THE TASK: Please repeat exactly the lines below from the one containing "ATOM 149 O O" down to the one containing "ATOM 161 N N", both included, and nothing else.

DATA EXCERPTS:

_____

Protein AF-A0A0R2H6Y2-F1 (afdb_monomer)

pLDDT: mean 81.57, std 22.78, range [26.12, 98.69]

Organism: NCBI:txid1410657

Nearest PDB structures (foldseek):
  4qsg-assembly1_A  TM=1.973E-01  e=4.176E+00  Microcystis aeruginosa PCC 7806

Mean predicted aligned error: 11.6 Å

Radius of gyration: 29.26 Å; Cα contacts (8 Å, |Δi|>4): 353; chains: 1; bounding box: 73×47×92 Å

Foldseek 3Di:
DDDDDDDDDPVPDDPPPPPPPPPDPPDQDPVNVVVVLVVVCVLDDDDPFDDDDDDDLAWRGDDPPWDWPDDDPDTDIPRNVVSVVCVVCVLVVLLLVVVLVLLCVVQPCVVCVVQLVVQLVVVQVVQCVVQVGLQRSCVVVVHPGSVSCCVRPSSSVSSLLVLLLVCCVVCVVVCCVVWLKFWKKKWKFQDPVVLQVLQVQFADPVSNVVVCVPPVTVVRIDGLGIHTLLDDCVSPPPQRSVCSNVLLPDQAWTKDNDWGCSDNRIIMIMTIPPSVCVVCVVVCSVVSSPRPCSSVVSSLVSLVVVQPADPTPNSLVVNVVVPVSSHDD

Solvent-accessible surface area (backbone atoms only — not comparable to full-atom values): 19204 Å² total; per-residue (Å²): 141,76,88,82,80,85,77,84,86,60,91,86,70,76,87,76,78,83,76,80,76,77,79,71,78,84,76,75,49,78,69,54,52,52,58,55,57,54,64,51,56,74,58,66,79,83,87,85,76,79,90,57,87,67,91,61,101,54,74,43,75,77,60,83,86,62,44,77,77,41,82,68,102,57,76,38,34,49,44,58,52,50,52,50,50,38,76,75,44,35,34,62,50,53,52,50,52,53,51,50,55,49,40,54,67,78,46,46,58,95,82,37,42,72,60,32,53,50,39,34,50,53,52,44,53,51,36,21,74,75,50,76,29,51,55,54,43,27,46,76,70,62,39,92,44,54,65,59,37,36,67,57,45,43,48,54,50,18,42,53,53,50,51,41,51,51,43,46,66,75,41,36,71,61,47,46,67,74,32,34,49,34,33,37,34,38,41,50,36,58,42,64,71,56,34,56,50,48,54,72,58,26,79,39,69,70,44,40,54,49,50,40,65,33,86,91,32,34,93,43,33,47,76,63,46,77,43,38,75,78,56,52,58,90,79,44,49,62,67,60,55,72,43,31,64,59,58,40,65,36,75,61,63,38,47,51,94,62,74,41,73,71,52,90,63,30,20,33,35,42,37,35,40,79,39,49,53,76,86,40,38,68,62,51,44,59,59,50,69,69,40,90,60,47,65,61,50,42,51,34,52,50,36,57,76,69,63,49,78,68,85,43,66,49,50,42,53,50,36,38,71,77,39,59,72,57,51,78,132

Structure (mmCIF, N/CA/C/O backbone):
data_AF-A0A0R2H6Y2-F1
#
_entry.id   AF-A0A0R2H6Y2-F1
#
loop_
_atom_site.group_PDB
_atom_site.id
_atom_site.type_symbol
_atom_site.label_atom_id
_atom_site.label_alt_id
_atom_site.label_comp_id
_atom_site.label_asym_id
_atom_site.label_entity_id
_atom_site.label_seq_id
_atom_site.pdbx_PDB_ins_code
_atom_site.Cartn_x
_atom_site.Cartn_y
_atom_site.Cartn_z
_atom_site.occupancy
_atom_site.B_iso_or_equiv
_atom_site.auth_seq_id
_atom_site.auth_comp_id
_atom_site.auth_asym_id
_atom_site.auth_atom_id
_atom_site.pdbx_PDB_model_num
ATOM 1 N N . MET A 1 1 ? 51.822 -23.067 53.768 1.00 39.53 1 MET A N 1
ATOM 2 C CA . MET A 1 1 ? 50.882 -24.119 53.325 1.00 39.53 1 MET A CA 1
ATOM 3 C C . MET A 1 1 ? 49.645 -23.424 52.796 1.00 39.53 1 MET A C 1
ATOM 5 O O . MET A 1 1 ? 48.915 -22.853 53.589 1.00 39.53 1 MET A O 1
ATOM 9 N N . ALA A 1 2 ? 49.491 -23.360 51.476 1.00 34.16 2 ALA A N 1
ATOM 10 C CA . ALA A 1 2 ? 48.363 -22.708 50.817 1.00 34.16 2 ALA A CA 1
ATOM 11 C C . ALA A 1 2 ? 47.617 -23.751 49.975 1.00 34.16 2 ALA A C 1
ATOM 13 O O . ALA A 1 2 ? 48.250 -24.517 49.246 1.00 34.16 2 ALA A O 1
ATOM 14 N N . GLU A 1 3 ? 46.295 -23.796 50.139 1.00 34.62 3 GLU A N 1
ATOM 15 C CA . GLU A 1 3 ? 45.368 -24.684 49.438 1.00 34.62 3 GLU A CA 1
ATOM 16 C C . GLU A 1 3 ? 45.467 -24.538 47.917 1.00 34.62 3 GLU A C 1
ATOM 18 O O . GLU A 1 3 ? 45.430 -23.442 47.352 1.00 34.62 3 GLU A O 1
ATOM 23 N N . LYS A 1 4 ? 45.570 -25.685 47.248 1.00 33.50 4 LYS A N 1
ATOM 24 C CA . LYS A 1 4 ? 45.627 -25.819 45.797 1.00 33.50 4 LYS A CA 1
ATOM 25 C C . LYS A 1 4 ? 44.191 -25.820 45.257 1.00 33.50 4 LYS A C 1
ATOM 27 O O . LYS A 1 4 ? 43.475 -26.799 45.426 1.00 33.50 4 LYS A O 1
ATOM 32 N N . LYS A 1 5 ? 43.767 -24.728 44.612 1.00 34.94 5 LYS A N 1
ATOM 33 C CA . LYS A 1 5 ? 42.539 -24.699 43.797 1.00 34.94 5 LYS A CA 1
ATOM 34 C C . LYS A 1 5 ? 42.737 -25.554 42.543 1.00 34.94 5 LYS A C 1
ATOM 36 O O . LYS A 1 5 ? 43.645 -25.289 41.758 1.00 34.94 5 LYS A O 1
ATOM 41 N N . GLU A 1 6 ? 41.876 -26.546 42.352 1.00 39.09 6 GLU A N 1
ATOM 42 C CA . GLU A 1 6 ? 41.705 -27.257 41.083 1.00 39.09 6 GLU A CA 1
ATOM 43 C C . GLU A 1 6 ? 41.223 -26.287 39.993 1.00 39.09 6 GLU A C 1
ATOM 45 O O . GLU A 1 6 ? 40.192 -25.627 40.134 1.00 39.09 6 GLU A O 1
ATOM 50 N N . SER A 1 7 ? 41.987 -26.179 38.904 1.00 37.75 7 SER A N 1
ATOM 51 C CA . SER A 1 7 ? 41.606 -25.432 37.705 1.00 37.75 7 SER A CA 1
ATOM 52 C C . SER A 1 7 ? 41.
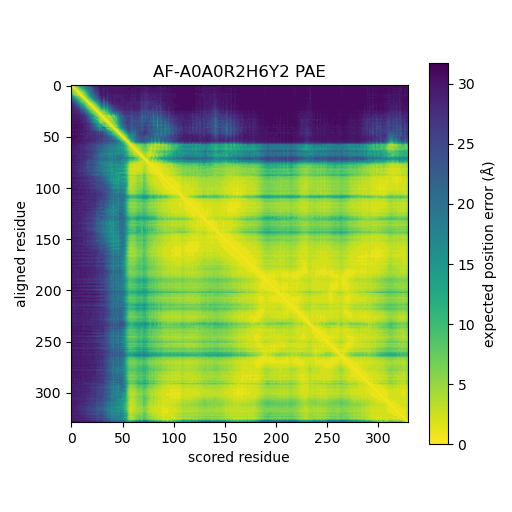038 -26.393 36.663 1.00 37.75 7 SER A C 1
ATOM 54 O O . SER A 1 7 ? 41.719 -27.332 36.255 1.00 37.75 7 SER A O 1
ATOM 56 N N . VAL A 1 8 ? 39.810 -26.129 36.221 1.00 44.28 8 VAL A N 1
ATOM 57 C CA . VAL A 1 8 ? 39.117 -26.850 35.144 1.00 44.28 8 VAL A CA 1
ATOM 58 C C . VAL A 1 8 ? 39.919 -26.766 33.840 1.00 44.28 8 VAL A C 1
ATOM 60 O O . VAL A 1 8 ? 40.280 -25.674 33.395 1.00 44.28 8 VAL A O 1
ATOM 63 N N . ASP A 1 9 ? 40.171 -27.918 33.218 1.00 44.41 9 ASP A N 1
ATOM 64 C CA . ASP A 1 9 ? 40.788 -28.022 31.895 1.00 44.41 9 ASP A CA 1
ATOM 65 C C . ASP A 1 9 ? 39.832 -27.475 30.821 1.00 44.41 9 ASP A C 1
ATOM 67 O O . ASP A 1 9 ? 38.742 -27.996 30.585 1.00 44.41 9 ASP A O 1
ATOM 71 N N . THR A 1 10 ? 40.240 -26.380 30.182 1.00 44.75 10 THR A N 1
ATOM 72 C CA . THR A 1 10 ? 39.474 -25.666 29.149 1.00 44.75 10 THR A CA 1
ATOM 73 C C . THR A 1 10 ? 39.982 -25.950 27.734 1.00 44.75 10 THR A C 1
ATOM 75 O O . THR A 1 10 ? 39.615 -25.241 26.793 1.00 44.75 10 THR A O 1
ATOM 78 N N . THR A 1 11 ? 40.777 -27.006 27.532 1.00 40.94 11 THR A N 1
ATOM 79 C CA . THR A 1 11 ? 41.413 -27.323 26.238 1.00 40.94 11 THR A CA 1
ATOM 80 C C . THR A 1 11 ? 40.456 -27.618 25.075 1.00 40.94 11 THR A C 1
ATOM 82 O O . THR A 1 11 ? 40.918 -27.737 23.940 1.00 40.94 11 THR A O 1
ATOM 85 N N . GLN A 1 12 ? 39.133 -27.633 25.281 1.00 41.75 12 GLN A N 1
ATOM 86 C CA . GLN A 1 12 ? 38.151 -27.760 24.194 1.00 41.75 12 GLN A CA 1
ATOM 87 C C . GLN A 1 12 ? 37.410 -26.474 23.789 1.00 41.75 12 GLN A C 1
ATOM 89 O O . GLN A 1 12 ? 36.622 -26.514 22.844 1.00 41.75 12 GLN A O 1
ATOM 94 N N . PHE A 1 13 ? 37.685 -25.305 24.382 1.00 33.97 13 PHE A N 1
ATOM 95 C CA . PHE A 1 13 ? 36.999 -24.067 23.980 1.00 33.97 13 PHE A CA 1
ATOM 96 C C . PHE A 1 13 ? 37.923 -23.035 23.313 1.00 33.97 13 PHE A C 1
ATOM 98 O O . PHE A 1 13 ? 38.638 -22.275 23.952 1.00 33.97 13 PHE A O 1
ATOM 105 N N . ARG A 1 14 ? 37.779 -22.968 21.978 1.00 37.22 14 ARG A N 1
ATOM 106 C CA . ARG A 1 14 ? 38.123 -21.866 21.054 1.00 37.22 14 ARG A CA 1
ATOM 107 C C . ARG A 1 14 ? 39.613 -21.559 20.842 1.00 37.22 14 ARG A C 1
ATOM 109 O O . ARG A 1 14 ? 40.135 -20.545 21.297 1.00 37.22 14 ARG A O 1
ATOM 116 N N . ARG A 1 15 ? 40.233 -22.290 19.909 1.00 33.66 15 ARG A N 1
ATOM 117 C CA . ARG A 1 15 ? 41.229 -21.672 19.016 1.00 33.66 15 ARG A CA 1
ATOM 118 C C . ARG A 1 15 ? 40.493 -20.762 18.030 1.00 33.66 15 ARG A C 1
ATOM 120 O O . ARG A 1 15 ? 39.946 -21.229 17.037 1.00 33.66 15 ARG A O 1
ATOM 127 N N . ILE A 1 16 ? 40.461 -19.460 18.306 1.00 36.16 16 ILE A N 1
ATOM 128 C CA . ILE A 1 16 ? 40.128 -18.462 17.286 1.00 36.16 16 ILE A CA 1
ATOM 129 C C . ILE A 1 16 ? 41.311 -18.436 16.317 1.00 36.16 16 ILE A C 1
ATOM 131 O O . ILE A 1 16 ? 42.369 -17.890 16.626 1.00 36.16 16 ILE A O 1
ATOM 135 N N . HIS A 1 17 ? 41.158 -19.045 15.145 1.00 34.00 17 HIS A N 1
ATOM 136 C CA . HIS A 1 17 ? 42.053 -18.750 14.037 1.00 34.00 17 HIS A CA 1
ATOM 137 C C . HIS A 1 17 ? 41.819 -17.294 13.623 1.00 34.00 17 HIS A C 1
ATOM 139 O O . HIS A 1 17 ? 40.781 -16.953 13.058 1.00 34.00 17 HIS A O 1
ATOM 145 N N . LYS A 1 18 ? 42.784 -16.420 13.931 1.00 32.03 18 LYS A N 1
ATOM 146 C CA . LYS A 1 18 ? 42.915 -15.118 13.273 1.00 32.03 18 LYS A CA 1
ATOM 147 C C . LYS A 1 18 ? 43.146 -15.390 11.787 1.00 32.03 18 LYS A C 1
ATOM 149 O O . LYS A 1 18 ? 44.262 -15.685 11.373 1.00 32.03 18 LYS A O 1
ATOM 154 N N . VAL A 1 19 ? 42.087 -15.310 10.989 1.00 32.72 19 VAL A N 1
ATOM 155 C CA . VAL A 1 19 ? 42.222 -15.186 9.540 1.00 32.72 19 VAL A CA 1
ATOM 156 C C . VAL A 1 19 ? 42.591 -13.731 9.276 1.00 32.72 19 VAL A C 1
ATOM 158 O O . VAL A 1 19 ? 41.738 -12.845 9.321 1.00 32.72 19 VAL A O 1
ATOM 161 N N . GLU A 1 20 ? 43.875 -13.459 9.046 1.00 31.22 20 GLU A N 1
ATOM 162 C CA . GLU A 1 20 ? 44.281 -12.194 8.440 1.00 31.22 20 GLU A CA 1
ATOM 163 C C . GLU A 1 20 ? 43.712 -12.134 7.021 1.00 31.22 20 GLU A C 1
ATOM 165 O O . GLU A 1 20 ? 44.239 -12.719 6.073 1.00 31.22 20 GLU A O 1
ATOM 170 N N . VAL A 1 21 ? 42.602 -11.416 6.864 1.00 34.31 21 VAL A N 1
ATOM 171 C CA . VAL A 1 21 ? 42.088 -11.065 5.545 1.00 34.31 21 VAL A CA 1
ATOM 172 C C . VAL A 1 21 ? 43.051 -10.043 4.946 1.00 34.31 21 VAL A C 1
ATOM 174 O O . VAL A 1 21 ? 42.974 -8.850 5.246 1.00 34.31 21 VAL A O 1
ATOM 177 N N . LYS A 1 22 ? 43.961 -10.491 4.072 1.00 33.34 22 LYS A N 1
ATOM 178 C CA . LYS A 1 22 ? 44.674 -9.583 3.165 1.00 33.34 22 LYS A CA 1
ATOM 179 C C . LYS A 1 22 ? 43.626 -8.824 2.351 1.00 33.34 22 LYS A C 1
ATOM 181 O O . LYS A 1 22 ? 43.046 -9.370 1.413 1.00 33.34 22 LYS A O 1
ATOM 186 N N . LYS A 1 23 ? 43.385 -7.553 2.688 1.00 36.16 23 LYS A N 1
ATOM 187 C CA . LYS A 1 23 ? 42.590 -6.636 1.864 1.00 36.16 23 LYS A CA 1
ATOM 188 C C . LYS A 1 23 ? 43.330 -6.405 0.545 1.00 36.16 23 LYS A C 1
ATOM 190 O O . LYS A 1 23 ? 44.120 -5.472 0.422 1.00 36.16 23 LYS A O 1
ATOM 195 N N . LYS A 1 24 ? 43.081 -7.243 -0.464 1.00 32.03 24 LYS A N 1
ATOM 196 C CA . LYS A 1 24 ? 43.370 -6.869 -1.850 1.00 32.03 24 LYS A CA 1
ATOM 197 C C . LYS A 1 24 ? 42.441 -5.706 -2.189 1.00 32.03 24 LYS A C 1
ATOM 199 O O . LYS A 1 24 ? 41.224 -5.876 -2.199 1.00 32.03 24 LYS A O 1
ATOM 204 N N . ARG A 1 25 ? 43.008 -4.519 -2.438 1.00 32.56 25 ARG A N 1
ATOM 205 C CA . ARG A 1 25 ? 42.280 -3.432 -3.105 1.00 32.56 25 ARG A CA 1
ATOM 206 C C . ARG A 1 25 ? 41.699 -4.015 -4.388 1.00 32.56 25 ARG A C 1
ATOM 208 O O . ARG A 1 25 ? 42.441 -4.536 -5.216 1.00 32.56 25 ARG A O 1
ATOM 215 N N . PHE A 1 26 ? 40.379 -3.977 -4.503 1.00 35.56 26 PHE A N 1
ATOM 216 C CA . PHE A 1 26 ? 39.663 -4.450 -5.675 1.00 35.56 26 PHE A CA 1
ATOM 217 C C . PHE A 1 26 ? 39.977 -3.485 -6.825 1.00 35.56 26 PHE A C 1
ATOM 219 O O . PHE A 1 26 ? 39.390 -2.411 -6.927 1.00 35.56 26 PHE A O 1
ATOM 226 N N . THR A 1 27 ? 40.980 -3.801 -7.640 1.00 33.72 27 THR A N 1
ATOM 227 C CA . THR A 1 27 ? 41.292 -3.027 -8.841 1.00 33.72 27 THR A CA 1
ATOM 228 C C . THR A 1 27 ? 40.409 -3.543 -9.969 1.00 33.72 27 THR A C 1
ATOM 230 O O . THR A 1 27 ? 40.646 -4.603 -10.546 1.00 33.72 27 THR A O 1
ATOM 233 N N . LEU A 1 28 ? 39.334 -2.807 -10.256 1.00 39.00 28 LEU A N 1
ATOM 234 C CA . LEU A 1 28 ? 38.453 -3.102 -11.382 1.00 39.00 28 LEU A CA 1
ATOM 235 C C . LEU A 1 28 ? 39.245 -2.964 -12.687 1.00 39.00 28 LEU A C 1
ATOM 237 O O . LEU A 1 28 ? 39.825 -1.916 -12.973 1.00 39.00 28 LEU A O 1
ATOM 241 N N . SER A 1 29 ? 39.276 -4.030 -13.486 1.00 42.69 29 SER A N 1
ATOM 242 C CA . SER A 1 29 ? 39.874 -3.975 -14.820 1.00 42.69 29 SER A CA 1
ATOM 243 C C . SER A 1 29 ? 39.044 -3.055 -15.727 1.00 42.69 29 SER A C 1
ATOM 245 O O . SER A 1 29 ? 37.830 -2.936 -15.546 1.00 42.69 29 SER A O 1
ATOM 247 N N . LYS A 1 30 ? 39.651 -2.453 -16.762 1.00 35.97 30 LYS A N 1
ATOM 248 C CA . LYS A 1 30 ? 38.913 -1.658 -17.772 1.00 35.97 30 LYS A CA 1
ATOM 249 C C . LYS A 1 30 ? 37.714 -2.424 -18.371 1.00 35.97 30 LYS A C 1
ATOM 251 O O . LYS A 1 30 ? 36.709 -1.812 -18.715 1.00 35.97 30 LYS A O 1
ATOM 256 N N . LYS A 1 31 ? 37.782 -3.763 -18.422 1.00 34.47 31 LYS A N 1
ATOM 257 C CA . LYS A 1 31 ? 36.696 -4.655 -18.873 1.00 34.47 31 LYS A CA 1
ATOM 258 C C . LYS A 1 31 ? 35.547 -4.770 -17.855 1.00 34.47 31 LYS A C 1
ATOM 260 O O . LYS A 1 31 ? 34.392 -4.869 -18.249 1.00 34.47 31 LYS A O 1
ATOM 265 N N . SER A 1 32 ? 35.843 -4.693 -16.557 1.00 30.81 32 SER A N 1
ATOM 266 C CA . SER A 1 32 ? 34.847 -4.678 -15.473 1.00 30.81 32 SER A CA 1
ATOM 267 C C . SER A 1 32 ? 34.110 -3.335 -15.394 1.00 30.81 32 SER A C 1
ATOM 269 O O . SER A 1 32 ? 32.917 -3.306 -15.116 1.00 30.81 32 SER A O 1
ATOM 271 N N . ILE A 1 33 ? 34.794 -2.232 -15.716 1.00 30.48 33 ILE A N 1
ATOM 272 C CA . ILE A 1 33 ? 34.182 -0.899 -15.847 1.00 30.48 33 ILE A CA 1
ATOM 273 C C . ILE A 1 33 ? 33.253 -0.854 -17.071 1.00 30.48 33 ILE A C 1
ATOM 275 O O . ILE A 1 33 ? 32.136 -0.366 -16.960 1.00 30.48 33 ILE A O 1
ATOM 279 N N . ALA A 1 34 ? 33.648 -1.442 -18.207 1.00 30.70 34 ALA A N 1
ATOM 280 C CA . ALA A 1 34 ? 32.783 -1.540 -19.387 1.00 30.70 34 ALA A CA 1
ATOM 281 C C . ALA A 1 34 ? 31.499 -2.356 -19.126 1.00 30.70 34 ALA A C 1
ATOM 283 O O . ALA A 1 34 ? 30.434 -1.992 -19.612 1.00 30.70 34 ALA A O 1
ATOM 284 N N . MET A 1 35 ? 31.571 -3.415 -18.311 1.00 29.11 35 MET A N 1
ATOM 285 C CA . MET A 1 35 ? 30.399 -4.222 -17.945 1.00 29.11 35 MET A CA 1
ATOM 286 C C . MET A 1 35 ? 29.427 -3.467 -17.014 1.00 29.11 35 MET A C 1
ATOM 288 O O . MET A 1 35 ? 28.217 -3.608 -17.153 1.00 29.11 35 MET A O 1
ATOM 292 N N . ILE A 1 36 ? 29.942 -2.619 -16.114 1.00 30.61 36 ILE A N 1
ATOM 293 C CA . ILE A 1 36 ? 29.133 -1.767 -15.223 1.00 30.61 36 ILE A CA 1
ATOM 294 C C . ILE A 1 36 ? 28.514 -0.582 -15.989 1.00 30.61 36 ILE A C 1
ATOM 296 O O . ILE A 1 36 ? 27.351 -0.258 -15.774 1.00 30.61 36 ILE A O 1
ATOM 300 N N . VAL A 1 37 ? 29.239 0.018 -16.940 1.00 29.84 37 VAL A N 1
ATOM 301 C CA . VAL A 1 37 ? 28.738 1.133 -17.773 1.00 29.84 37 VAL A CA 1
ATOM 302 C C . VAL A 1 37 ? 27.607 0.693 -18.717 1.00 29.84 37 VAL A C 1
ATOM 304 O O . VAL A 1 37 ? 26.718 1.483 -19.019 1.00 29.84 37 VAL A O 1
ATOM 307 N N . VAL A 1 38 ? 27.569 -0.573 -19.144 1.00 29.56 38 VAL A N 1
ATOM 308 C CA . VAL A 1 38 ? 26.498 -1.081 -20.025 1.00 29.56 38 VAL A CA 1
ATOM 309 C C . VAL A 1 38 ? 25.211 -1.428 -19.259 1.00 29.56 38 VAL A C 1
ATOM 311 O O . VAL A 1 38 ? 24.129 -1.314 -19.827 1.00 29.56 38 VAL A O 1
ATOM 314 N N . ILE A 1 39 ? 25.286 -1.734 -17.957 1.00 32.12 39 ILE A N 1
ATOM 315 C CA . ILE A 1 39 ? 24.093 -1.873 -17.095 1.00 32.12 39 ILE A CA 1
ATOM 316 C C . ILE A 1 39 ? 23.344 -0.529 -16.963 1.00 32.12 39 ILE A C 1
ATOM 318 O O . ILE A 1 39 ? 22.124 -0.521 -16.823 1.00 32.12 39 ILE A O 1
ATOM 322 N N . VAL A 1 40 ? 24.048 0.602 -17.094 1.00 32.00 40 VAL A N 1
ATOM 323 C CA . VAL A 1 40 ? 23.475 1.962 -17.042 1.00 32.00 40 VAL A CA 1
ATOM 324 C C . VAL A 1 40 ? 22.785 2.369 -18.357 1.00 32.00 40 VAL A C 1
ATOM 326 O O . VAL A 1 40 ? 21.816 3.118 -18.327 1.00 32.00 40 VAL A O 1
ATOM 329 N N . LEU A 1 41 ? 23.181 1.825 -19.515 1.00 28.20 41 LEU A N 1
ATOM 330 C CA . LEU A 1 41 ? 22.513 2.119 -20.800 1.00 28.20 41 LEU A CA 1
ATOM 331 C C . LEU A 1 41 ? 21.105 1.500 -20.921 1.00 28.20 41 LEU A C 1
ATOM 333 O O . LEU A 1 41 ? 20.372 1.814 -21.852 1.00 28.20 41 LEU A O 1
ATOM 337 N N . ILE A 1 42 ? 20.703 0.653 -19.967 1.00 39.84 42 ILE A N 1
ATOM 338 C CA . ILE A 1 42 ? 19.383 -0.002 -19.912 1.00 39.84 42 ILE A CA 1
ATOM 339 C C . ILE A 1 42 ? 18.260 0.982 -19.533 1.00 39.84 42 ILE A C 1
ATOM 341 O O . ILE A 1 42 ? 17.080 0.642 -19.614 1.00 39.84 42 ILE A O 1
ATOM 345 N N . ILE A 1 43 ? 18.604 2.210 -19.153 1.00 35.97 43 ILE A N 1
ATOM 346 C CA . ILE A 1 43 ? 17.633 3.212 -18.715 1.00 35.97 43 ILE A CA 1
ATOM 347 C C . ILE A 1 43 ? 17.180 4.108 -19.897 1.00 35.97 43 ILE A C 1
ATOM 349 O O . ILE A 1 43 ? 16.054 4.608 -19.906 1.00 35.97 43 ILE A O 1
ATOM 353 N N . ALA A 1 44 ? 17.946 4.123 -20.997 1.00 28.38 44 ALA A N 1
ATOM 354 C CA . ALA A 1 44 ? 17.711 4.948 -22.180 1.00 28.38 44 ALA A CA 1
ATOM 355 C C . ALA A 1 44 ? 17.147 4.163 -23.383 1.00 28.38 44 ALA A C 1
ATOM 357 O O . ALA A 1 44 ? 17.856 3.871 -24.339 1.00 28.38 44 ALA A O 1
ATOM 358 N N . GLY A 1 45 ? 15.845 3.870 -23.367 1.00 29.83 45 GLY A N 1
ATOM 359 C CA . GLY A 1 45 ? 15.017 3.886 -24.583 1.00 29.83 45 GLY A CA 1
ATOM 360 C C . GLY A 1 45 ? 15.149 2.779 -25.655 1.00 29.83 45 GLY A C 1
ATOM 361 O O . GLY A 1 45 ? 16.207 2.438 -26.166 1.00 29.83 45 GLY A O 1
ATOM 362 N N . CYS A 1 46 ? 13.965 2.379 -26.131 1.00 28.22 46 CYS A N 1
ATOM 363 C CA . CYS A 1 46 ? 13.663 1.791 -27.444 1.00 28.22 46 CYS A CA 1
ATOM 364 C C . CYS A 1 46 ? 13.947 0.292 -27.656 1.00 28.22 46 CYS A C 1
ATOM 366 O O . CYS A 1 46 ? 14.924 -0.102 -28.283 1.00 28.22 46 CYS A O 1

_____

RESPONSE BOX:
ATOM 149 O O . LYS A 1 18 ? 44.262 -15.685 11.373 1.00 32.03 18 LYS A O 1
ATOM 154 N N . VAL A 1 19 ? 42.087 -15.310 10.989 1.00 32.72 19 VAL A N 1
ATOM 155 C CA . VAL A 1 19 ? 42.222 -15.186 9.540 1.00 32.72 19 VAL A CA 1
ATOM 156 C C . VAL A 1 19 ? 42.591 -13.731 9.276 1.00 32.72 19 VAL A C 1
ATOM 158 O O . VAL A 1 19 ? 41.738 -12.845 9.321 1.00 32.72 19 VAL A O 1
ATOM 161 N N . GLU A 1 20 ? 43.875 -13.459 9.046 1.00 31.22 20 GLU A N 1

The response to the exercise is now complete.